Pointing out highly-prized blocks of Pinotage, Shiraz, Merlot and Semillon, Kobus explained, 'For a long time Rawsonville was dominated by the big wine buyers and merchants. You can't leave your destiny in other people's hands. We have the potential to make a statement with most varieties grown in these loamy, stony soils. Every wine is a blend of different blocks. Wine is about balance and elegance - you don't want a Sauvignon Blanc with an explosive nose and a hard, thin palate.'
Over the mountain in Paarl, sitting on hay bales in a vineyard on a hillside with a view of the granite boulders of the Boland is a similar way to get a feel for the distinct persona of a new winery.

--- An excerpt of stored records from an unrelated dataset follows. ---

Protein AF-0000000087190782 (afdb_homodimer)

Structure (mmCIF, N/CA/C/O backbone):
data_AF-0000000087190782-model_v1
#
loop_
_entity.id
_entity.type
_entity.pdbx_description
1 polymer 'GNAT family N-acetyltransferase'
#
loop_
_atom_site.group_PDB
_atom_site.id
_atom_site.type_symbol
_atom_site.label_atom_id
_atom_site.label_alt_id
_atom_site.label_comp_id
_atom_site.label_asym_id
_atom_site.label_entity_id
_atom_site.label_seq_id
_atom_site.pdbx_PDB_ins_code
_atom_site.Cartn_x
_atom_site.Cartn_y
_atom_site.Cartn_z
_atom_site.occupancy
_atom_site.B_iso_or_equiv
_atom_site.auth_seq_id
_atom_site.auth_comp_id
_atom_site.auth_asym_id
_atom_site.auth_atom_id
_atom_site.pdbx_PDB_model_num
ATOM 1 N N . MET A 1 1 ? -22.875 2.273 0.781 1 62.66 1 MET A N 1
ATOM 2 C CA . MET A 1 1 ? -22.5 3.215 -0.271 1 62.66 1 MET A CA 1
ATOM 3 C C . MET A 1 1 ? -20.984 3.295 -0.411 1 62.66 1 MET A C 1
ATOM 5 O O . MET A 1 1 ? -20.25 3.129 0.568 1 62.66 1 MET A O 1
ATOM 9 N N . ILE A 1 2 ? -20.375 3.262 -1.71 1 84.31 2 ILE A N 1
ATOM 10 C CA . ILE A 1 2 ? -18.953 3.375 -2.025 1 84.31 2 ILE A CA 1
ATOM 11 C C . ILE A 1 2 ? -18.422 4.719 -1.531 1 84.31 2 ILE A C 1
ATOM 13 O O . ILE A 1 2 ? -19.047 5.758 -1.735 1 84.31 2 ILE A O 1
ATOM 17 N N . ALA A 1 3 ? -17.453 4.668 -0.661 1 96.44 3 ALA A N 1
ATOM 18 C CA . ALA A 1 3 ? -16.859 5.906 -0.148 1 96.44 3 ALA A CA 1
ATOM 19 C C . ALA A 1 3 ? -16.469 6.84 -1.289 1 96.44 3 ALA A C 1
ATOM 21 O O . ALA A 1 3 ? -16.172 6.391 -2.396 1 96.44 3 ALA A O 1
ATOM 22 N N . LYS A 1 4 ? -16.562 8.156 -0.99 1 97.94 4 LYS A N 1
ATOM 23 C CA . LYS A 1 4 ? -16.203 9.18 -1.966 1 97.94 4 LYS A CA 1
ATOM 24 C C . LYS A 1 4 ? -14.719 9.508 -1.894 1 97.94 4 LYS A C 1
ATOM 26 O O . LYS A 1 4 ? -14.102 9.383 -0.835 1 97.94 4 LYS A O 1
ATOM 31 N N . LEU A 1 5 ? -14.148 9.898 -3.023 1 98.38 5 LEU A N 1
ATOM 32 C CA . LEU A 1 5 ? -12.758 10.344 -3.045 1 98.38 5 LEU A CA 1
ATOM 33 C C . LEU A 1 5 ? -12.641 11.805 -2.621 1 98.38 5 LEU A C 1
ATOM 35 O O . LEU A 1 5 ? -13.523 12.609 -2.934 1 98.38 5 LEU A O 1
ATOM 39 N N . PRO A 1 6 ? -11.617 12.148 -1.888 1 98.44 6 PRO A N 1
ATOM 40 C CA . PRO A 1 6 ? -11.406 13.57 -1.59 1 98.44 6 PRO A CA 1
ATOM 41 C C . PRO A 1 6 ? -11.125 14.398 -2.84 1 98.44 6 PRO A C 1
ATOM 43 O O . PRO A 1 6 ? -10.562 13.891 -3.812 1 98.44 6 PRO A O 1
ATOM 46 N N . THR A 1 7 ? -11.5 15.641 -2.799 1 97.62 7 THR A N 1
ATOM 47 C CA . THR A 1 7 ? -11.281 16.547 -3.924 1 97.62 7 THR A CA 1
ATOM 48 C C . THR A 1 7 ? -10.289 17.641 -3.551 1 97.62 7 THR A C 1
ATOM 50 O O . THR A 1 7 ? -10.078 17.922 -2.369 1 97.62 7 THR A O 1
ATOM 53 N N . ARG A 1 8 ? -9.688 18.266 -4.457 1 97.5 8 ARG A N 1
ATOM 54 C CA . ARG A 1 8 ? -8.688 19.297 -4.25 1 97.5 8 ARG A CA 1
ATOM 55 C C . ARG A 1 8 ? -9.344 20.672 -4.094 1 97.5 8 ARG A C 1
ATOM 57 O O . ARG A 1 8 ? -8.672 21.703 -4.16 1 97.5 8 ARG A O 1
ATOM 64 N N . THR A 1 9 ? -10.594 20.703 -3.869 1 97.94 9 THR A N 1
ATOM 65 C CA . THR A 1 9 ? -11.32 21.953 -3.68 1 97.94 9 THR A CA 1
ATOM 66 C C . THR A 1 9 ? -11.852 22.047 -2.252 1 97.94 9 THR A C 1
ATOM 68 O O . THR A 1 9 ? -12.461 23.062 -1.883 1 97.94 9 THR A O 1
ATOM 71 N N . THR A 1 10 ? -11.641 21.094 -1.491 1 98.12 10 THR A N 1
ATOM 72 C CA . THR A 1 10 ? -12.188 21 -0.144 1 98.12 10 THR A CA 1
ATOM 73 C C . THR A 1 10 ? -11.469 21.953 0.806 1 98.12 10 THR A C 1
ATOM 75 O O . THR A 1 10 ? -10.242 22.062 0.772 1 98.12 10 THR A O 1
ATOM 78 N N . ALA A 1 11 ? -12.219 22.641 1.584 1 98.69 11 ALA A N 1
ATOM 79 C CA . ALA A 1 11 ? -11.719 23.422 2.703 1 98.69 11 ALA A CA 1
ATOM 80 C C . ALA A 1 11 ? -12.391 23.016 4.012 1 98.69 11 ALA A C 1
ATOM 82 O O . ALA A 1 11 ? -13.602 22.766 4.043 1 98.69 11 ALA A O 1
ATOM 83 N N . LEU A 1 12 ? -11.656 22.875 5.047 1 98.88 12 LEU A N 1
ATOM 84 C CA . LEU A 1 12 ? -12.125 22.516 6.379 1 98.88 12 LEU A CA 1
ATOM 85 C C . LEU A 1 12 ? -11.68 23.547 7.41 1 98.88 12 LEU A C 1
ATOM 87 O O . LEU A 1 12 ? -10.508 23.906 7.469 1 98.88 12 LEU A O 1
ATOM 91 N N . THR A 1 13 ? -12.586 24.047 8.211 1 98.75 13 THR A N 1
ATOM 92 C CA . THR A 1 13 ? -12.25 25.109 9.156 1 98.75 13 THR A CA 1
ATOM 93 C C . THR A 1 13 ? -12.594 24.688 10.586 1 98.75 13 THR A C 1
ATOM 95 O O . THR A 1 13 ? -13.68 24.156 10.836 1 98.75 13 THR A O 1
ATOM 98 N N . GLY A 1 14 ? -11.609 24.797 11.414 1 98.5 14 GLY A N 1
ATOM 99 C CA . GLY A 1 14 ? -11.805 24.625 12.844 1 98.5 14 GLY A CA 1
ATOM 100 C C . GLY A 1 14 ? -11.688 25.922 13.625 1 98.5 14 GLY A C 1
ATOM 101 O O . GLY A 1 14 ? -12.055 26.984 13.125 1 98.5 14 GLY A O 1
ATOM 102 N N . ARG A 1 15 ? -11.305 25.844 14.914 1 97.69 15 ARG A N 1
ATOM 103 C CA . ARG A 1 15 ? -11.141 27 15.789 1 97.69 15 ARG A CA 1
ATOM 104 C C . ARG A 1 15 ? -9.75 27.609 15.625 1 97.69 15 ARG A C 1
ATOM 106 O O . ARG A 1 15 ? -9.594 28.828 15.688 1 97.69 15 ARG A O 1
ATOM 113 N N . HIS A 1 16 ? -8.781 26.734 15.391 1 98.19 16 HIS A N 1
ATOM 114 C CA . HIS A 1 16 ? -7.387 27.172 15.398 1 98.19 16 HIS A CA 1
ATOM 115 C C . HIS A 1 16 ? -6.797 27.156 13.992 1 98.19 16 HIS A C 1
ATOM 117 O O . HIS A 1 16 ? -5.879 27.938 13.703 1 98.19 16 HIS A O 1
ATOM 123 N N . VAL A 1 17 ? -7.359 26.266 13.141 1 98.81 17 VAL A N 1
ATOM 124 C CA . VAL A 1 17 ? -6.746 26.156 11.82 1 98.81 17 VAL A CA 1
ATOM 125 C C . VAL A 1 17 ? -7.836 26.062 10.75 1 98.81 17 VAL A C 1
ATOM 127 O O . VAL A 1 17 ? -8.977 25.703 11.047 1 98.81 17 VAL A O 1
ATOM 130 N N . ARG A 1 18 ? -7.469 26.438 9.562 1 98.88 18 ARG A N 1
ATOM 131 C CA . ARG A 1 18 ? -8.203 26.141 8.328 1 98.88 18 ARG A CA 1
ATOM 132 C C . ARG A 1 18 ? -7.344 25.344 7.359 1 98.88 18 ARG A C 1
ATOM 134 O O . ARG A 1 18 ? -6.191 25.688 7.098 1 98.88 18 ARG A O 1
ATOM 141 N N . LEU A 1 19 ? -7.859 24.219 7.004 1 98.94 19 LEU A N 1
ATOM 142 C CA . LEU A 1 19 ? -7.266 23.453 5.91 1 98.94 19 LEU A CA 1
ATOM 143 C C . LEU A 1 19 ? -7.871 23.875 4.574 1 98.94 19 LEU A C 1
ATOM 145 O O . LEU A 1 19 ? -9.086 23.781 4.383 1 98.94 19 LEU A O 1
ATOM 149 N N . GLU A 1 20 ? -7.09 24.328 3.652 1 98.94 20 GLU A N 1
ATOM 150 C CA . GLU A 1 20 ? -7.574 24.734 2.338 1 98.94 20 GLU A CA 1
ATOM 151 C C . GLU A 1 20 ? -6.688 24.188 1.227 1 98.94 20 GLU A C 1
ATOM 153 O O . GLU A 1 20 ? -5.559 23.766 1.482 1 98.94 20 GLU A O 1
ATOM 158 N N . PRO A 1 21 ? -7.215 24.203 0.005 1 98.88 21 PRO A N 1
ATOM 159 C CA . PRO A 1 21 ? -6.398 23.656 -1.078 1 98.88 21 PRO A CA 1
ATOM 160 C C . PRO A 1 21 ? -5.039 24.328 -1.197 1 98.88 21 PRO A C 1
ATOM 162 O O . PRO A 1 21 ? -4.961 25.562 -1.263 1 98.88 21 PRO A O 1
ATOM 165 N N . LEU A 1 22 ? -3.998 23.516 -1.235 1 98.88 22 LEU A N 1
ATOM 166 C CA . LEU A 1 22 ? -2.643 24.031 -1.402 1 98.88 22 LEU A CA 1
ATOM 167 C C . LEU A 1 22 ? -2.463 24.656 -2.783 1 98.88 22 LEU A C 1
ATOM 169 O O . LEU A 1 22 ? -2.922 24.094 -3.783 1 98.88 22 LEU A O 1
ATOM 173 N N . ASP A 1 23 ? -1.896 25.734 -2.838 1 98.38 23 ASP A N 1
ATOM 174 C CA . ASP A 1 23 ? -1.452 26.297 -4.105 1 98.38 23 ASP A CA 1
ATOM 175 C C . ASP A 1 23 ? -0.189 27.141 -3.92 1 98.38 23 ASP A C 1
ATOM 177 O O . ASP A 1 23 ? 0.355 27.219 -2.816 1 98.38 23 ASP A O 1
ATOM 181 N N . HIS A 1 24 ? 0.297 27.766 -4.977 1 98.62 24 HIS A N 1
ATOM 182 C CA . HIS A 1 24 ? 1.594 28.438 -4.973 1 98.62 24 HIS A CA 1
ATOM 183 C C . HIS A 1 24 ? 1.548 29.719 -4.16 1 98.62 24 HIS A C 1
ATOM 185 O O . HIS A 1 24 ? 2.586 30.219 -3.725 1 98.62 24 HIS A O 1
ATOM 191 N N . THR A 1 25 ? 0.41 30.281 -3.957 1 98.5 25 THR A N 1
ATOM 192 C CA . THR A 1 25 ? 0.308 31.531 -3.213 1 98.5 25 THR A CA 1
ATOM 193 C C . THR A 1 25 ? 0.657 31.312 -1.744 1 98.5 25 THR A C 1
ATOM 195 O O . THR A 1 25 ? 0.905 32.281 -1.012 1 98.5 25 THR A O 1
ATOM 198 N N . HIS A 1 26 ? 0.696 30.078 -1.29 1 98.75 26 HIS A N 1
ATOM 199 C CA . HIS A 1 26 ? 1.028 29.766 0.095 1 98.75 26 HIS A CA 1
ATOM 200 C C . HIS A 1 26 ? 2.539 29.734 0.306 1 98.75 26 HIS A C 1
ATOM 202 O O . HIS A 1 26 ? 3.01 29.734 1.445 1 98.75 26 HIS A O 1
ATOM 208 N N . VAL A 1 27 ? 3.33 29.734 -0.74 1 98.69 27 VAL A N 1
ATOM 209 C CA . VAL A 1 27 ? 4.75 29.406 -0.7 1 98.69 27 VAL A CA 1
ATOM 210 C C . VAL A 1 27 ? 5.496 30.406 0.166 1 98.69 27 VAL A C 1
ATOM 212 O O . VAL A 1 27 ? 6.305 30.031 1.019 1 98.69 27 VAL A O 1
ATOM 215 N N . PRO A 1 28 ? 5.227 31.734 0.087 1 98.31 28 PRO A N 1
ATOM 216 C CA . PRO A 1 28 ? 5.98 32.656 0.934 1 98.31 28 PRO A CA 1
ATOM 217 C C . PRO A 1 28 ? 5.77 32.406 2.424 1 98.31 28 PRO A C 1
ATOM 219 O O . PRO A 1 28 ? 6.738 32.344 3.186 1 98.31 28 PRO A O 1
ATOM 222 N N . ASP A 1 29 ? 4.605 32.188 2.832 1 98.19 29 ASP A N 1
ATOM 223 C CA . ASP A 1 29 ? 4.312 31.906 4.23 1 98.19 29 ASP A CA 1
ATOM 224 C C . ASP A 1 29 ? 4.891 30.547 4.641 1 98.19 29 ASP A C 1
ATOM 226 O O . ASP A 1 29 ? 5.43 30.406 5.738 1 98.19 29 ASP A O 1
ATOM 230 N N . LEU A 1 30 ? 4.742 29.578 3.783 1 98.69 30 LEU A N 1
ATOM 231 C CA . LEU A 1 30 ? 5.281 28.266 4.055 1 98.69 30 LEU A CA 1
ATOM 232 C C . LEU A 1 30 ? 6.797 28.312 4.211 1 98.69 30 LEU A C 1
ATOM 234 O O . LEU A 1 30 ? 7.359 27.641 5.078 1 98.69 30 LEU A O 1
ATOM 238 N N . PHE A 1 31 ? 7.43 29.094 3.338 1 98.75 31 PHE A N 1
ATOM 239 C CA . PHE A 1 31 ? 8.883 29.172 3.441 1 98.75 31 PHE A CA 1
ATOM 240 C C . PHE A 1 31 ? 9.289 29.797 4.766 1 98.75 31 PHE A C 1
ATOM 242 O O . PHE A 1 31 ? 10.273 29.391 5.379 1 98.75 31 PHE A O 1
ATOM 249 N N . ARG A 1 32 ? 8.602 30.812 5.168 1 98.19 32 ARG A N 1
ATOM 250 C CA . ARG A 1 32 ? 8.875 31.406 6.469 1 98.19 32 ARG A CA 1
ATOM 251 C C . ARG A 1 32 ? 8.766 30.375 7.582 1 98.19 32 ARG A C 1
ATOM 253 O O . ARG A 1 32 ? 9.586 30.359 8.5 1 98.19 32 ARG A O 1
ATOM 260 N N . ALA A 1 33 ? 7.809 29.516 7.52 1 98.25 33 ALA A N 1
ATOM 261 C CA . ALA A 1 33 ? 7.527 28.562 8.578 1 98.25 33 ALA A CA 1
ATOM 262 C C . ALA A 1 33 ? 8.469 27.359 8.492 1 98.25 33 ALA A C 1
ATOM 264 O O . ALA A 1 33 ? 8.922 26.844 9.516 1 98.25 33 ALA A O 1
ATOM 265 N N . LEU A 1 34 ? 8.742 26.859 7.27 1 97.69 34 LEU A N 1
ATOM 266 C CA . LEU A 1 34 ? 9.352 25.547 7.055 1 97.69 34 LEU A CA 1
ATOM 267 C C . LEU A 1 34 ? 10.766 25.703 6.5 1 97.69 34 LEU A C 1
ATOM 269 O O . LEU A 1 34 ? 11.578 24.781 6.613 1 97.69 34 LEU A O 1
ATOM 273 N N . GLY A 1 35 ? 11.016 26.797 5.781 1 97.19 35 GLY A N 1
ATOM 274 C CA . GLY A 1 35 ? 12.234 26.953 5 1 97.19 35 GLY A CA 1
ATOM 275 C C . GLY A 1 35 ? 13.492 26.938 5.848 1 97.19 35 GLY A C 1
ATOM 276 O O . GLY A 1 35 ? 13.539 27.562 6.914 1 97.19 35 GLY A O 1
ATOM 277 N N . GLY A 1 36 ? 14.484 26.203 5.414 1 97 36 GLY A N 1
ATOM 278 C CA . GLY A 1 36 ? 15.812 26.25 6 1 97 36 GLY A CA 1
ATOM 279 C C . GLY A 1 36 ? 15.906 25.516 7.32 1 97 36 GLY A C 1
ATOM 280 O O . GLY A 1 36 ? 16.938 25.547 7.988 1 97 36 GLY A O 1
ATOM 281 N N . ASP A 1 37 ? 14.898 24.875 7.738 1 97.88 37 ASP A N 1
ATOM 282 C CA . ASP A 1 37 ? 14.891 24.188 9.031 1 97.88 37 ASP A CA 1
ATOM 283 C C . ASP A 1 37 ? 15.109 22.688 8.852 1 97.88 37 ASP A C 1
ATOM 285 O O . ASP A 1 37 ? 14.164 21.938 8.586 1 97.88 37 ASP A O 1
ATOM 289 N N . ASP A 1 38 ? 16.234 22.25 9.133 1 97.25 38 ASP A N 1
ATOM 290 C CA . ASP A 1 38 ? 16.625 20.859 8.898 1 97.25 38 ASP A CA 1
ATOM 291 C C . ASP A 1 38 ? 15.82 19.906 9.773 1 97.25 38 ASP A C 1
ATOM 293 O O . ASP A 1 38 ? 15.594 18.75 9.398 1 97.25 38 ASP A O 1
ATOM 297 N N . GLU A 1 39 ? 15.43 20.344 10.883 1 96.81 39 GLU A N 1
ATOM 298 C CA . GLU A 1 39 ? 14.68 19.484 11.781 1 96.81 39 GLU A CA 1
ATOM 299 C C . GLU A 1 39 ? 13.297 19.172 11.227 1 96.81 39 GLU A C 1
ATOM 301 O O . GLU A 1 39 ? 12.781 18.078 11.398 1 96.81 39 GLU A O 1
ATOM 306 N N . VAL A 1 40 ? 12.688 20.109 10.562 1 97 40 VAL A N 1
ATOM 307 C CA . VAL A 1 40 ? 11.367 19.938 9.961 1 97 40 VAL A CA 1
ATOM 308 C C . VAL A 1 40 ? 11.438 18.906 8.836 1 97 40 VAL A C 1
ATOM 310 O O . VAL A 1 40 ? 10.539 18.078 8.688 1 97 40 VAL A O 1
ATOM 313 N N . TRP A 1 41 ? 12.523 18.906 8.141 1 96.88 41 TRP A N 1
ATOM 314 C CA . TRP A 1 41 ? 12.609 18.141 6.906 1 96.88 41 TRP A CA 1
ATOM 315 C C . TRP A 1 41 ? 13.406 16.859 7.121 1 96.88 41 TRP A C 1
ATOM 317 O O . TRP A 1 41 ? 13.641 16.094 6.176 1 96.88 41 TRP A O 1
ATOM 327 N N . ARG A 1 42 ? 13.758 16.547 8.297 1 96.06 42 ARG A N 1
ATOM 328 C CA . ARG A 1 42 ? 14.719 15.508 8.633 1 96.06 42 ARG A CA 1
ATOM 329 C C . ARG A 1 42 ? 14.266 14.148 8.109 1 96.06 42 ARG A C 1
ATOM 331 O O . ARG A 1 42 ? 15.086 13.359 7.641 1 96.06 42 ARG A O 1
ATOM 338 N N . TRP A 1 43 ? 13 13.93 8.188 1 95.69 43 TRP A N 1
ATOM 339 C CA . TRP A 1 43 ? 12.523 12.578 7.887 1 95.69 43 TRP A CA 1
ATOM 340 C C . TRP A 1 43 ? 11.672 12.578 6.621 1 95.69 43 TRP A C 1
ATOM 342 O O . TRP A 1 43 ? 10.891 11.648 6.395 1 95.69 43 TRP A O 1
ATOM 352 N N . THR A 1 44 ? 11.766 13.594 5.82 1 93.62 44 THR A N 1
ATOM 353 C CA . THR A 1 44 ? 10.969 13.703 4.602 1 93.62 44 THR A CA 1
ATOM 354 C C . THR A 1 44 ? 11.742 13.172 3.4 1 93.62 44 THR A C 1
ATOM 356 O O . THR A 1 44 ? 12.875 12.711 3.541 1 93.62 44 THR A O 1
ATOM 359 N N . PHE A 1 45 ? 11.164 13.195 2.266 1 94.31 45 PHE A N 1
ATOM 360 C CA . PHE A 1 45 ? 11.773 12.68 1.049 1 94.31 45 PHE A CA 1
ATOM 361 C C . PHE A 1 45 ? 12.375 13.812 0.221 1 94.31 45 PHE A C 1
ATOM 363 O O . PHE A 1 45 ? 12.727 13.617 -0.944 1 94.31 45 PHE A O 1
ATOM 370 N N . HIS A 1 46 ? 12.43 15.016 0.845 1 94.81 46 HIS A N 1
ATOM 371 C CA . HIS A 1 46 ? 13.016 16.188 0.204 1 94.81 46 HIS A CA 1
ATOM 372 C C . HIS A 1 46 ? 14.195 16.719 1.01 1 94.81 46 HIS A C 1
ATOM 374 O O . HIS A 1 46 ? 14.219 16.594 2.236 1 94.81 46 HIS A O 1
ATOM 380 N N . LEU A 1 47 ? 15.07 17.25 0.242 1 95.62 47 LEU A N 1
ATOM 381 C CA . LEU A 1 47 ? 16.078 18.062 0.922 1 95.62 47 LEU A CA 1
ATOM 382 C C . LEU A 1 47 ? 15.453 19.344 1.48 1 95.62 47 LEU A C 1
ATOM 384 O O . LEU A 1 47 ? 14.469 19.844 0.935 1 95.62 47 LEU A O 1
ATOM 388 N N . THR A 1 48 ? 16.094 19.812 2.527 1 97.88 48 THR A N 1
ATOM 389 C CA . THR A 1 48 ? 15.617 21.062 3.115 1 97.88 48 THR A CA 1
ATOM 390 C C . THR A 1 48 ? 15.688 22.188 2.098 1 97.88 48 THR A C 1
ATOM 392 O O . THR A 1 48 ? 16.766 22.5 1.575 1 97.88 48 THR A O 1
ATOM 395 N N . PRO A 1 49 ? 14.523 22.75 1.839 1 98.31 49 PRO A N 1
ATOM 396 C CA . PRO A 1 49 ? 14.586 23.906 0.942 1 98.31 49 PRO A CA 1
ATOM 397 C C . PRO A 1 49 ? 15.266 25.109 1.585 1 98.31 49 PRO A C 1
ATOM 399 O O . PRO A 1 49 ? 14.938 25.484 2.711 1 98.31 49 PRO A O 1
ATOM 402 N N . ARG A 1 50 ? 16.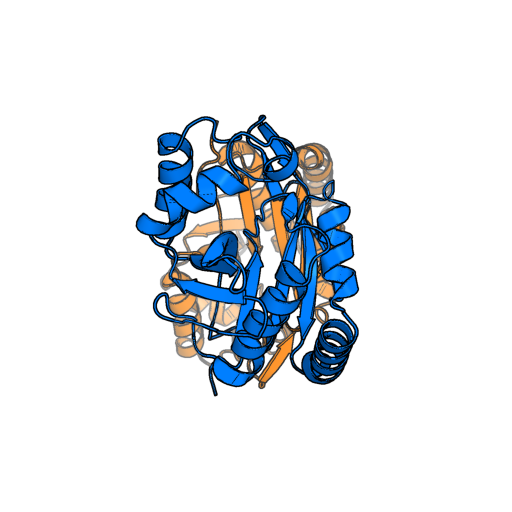188 25.703 0.835 1 98.5 50 ARG A N 1
ATOM 403 C CA . ARG A 1 50 ? 16.938 26.844 1.357 1 98.5 50 ARG A CA 1
ATOM 404 C C . ARG A 1 50 ? 16.5 28.141 0.692 1 98.5 50 ARG A C 1
ATOM 406 O O . ARG A 1 50 ? 16.922 29.219 1.109 1 98.5 50 ARG A O 1
ATOM 413 N N . THR A 1 51 ? 15.695 28.016 -0.331 1 98.62 51 THR A N 1
ATOM 414 C CA . THR A 1 51 ? 15.094 29.156 -1.006 1 98.62 51 THR A CA 1
ATOM 415 C C . THR A 1 51 ? 13.602 28.953 -1.218 1 98.62 51 THR A C 1
ATOM 417 O O . THR A 1 51 ? 13.117 27.812 -1.18 1 98.62 51 THR A O 1
ATOM 420 N N . GLU A 1 52 ? 12.922 30.047 -1.421 1 98.44 52 GLU A N 1
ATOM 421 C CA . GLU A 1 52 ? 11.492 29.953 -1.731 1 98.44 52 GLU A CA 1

At a media launch of Ridgeback last year, viticulturalist Toit Wessels and Cathy Marshall led a wine tasting in situ in the top block which won the Paarl Shiraz Challenge for the cellar's maiden 2002 Shiraz. They explained a micro-approach to viticulture which ranges from the gradient to the ground cover. Cathy explained, 'If you want layers in your wine, you have to look at the flavour spectrum on the vine. Breaking vineyards into sub-blocks you find the texture of the tannin is quite different from top to bottom. You can taste the gradient from vine per vine.'
Great grape gradients? I was on a learning cove on the slippery slopes of Agter-Paarl. While tasting a glass of Sauvignon Blanc at worm-eye level in the vineyards, Cathy extolled the virtues of the soils, fruit, colour and the phenology of the site which she believes is perfect for the Rhone varieties she prefers. She concluded, 'We've got magnificent Shiraz on this farm. We're looking for pure expression of terroir. Winemakers, like chefs, have got to have the best primary materials. In France they plant, ripen and crush Shiraz and Viognier together. We manicure the bunches by hand. We're looking for a core of minerality in the Northern Rhone style.'
Months later, when I tasted the flagship His Master's Choice blend back home, the heady apricot and marmalade scent of the Viognier and the spicy Shiraz took me straight back to that hay bale on the slopes of Paarl Rock. That's the power of association once you've tracked a wine to its very source in the vineyard. I recall Cathy's words, 'Viognier is the only white grape that absorbs a red without diluting it. It soothes the tannins of Shiraz and adds a touch of sweetness. It's like a woman putting on a base to hide the wrinkles.' Wrinkles simply add character if you ask me.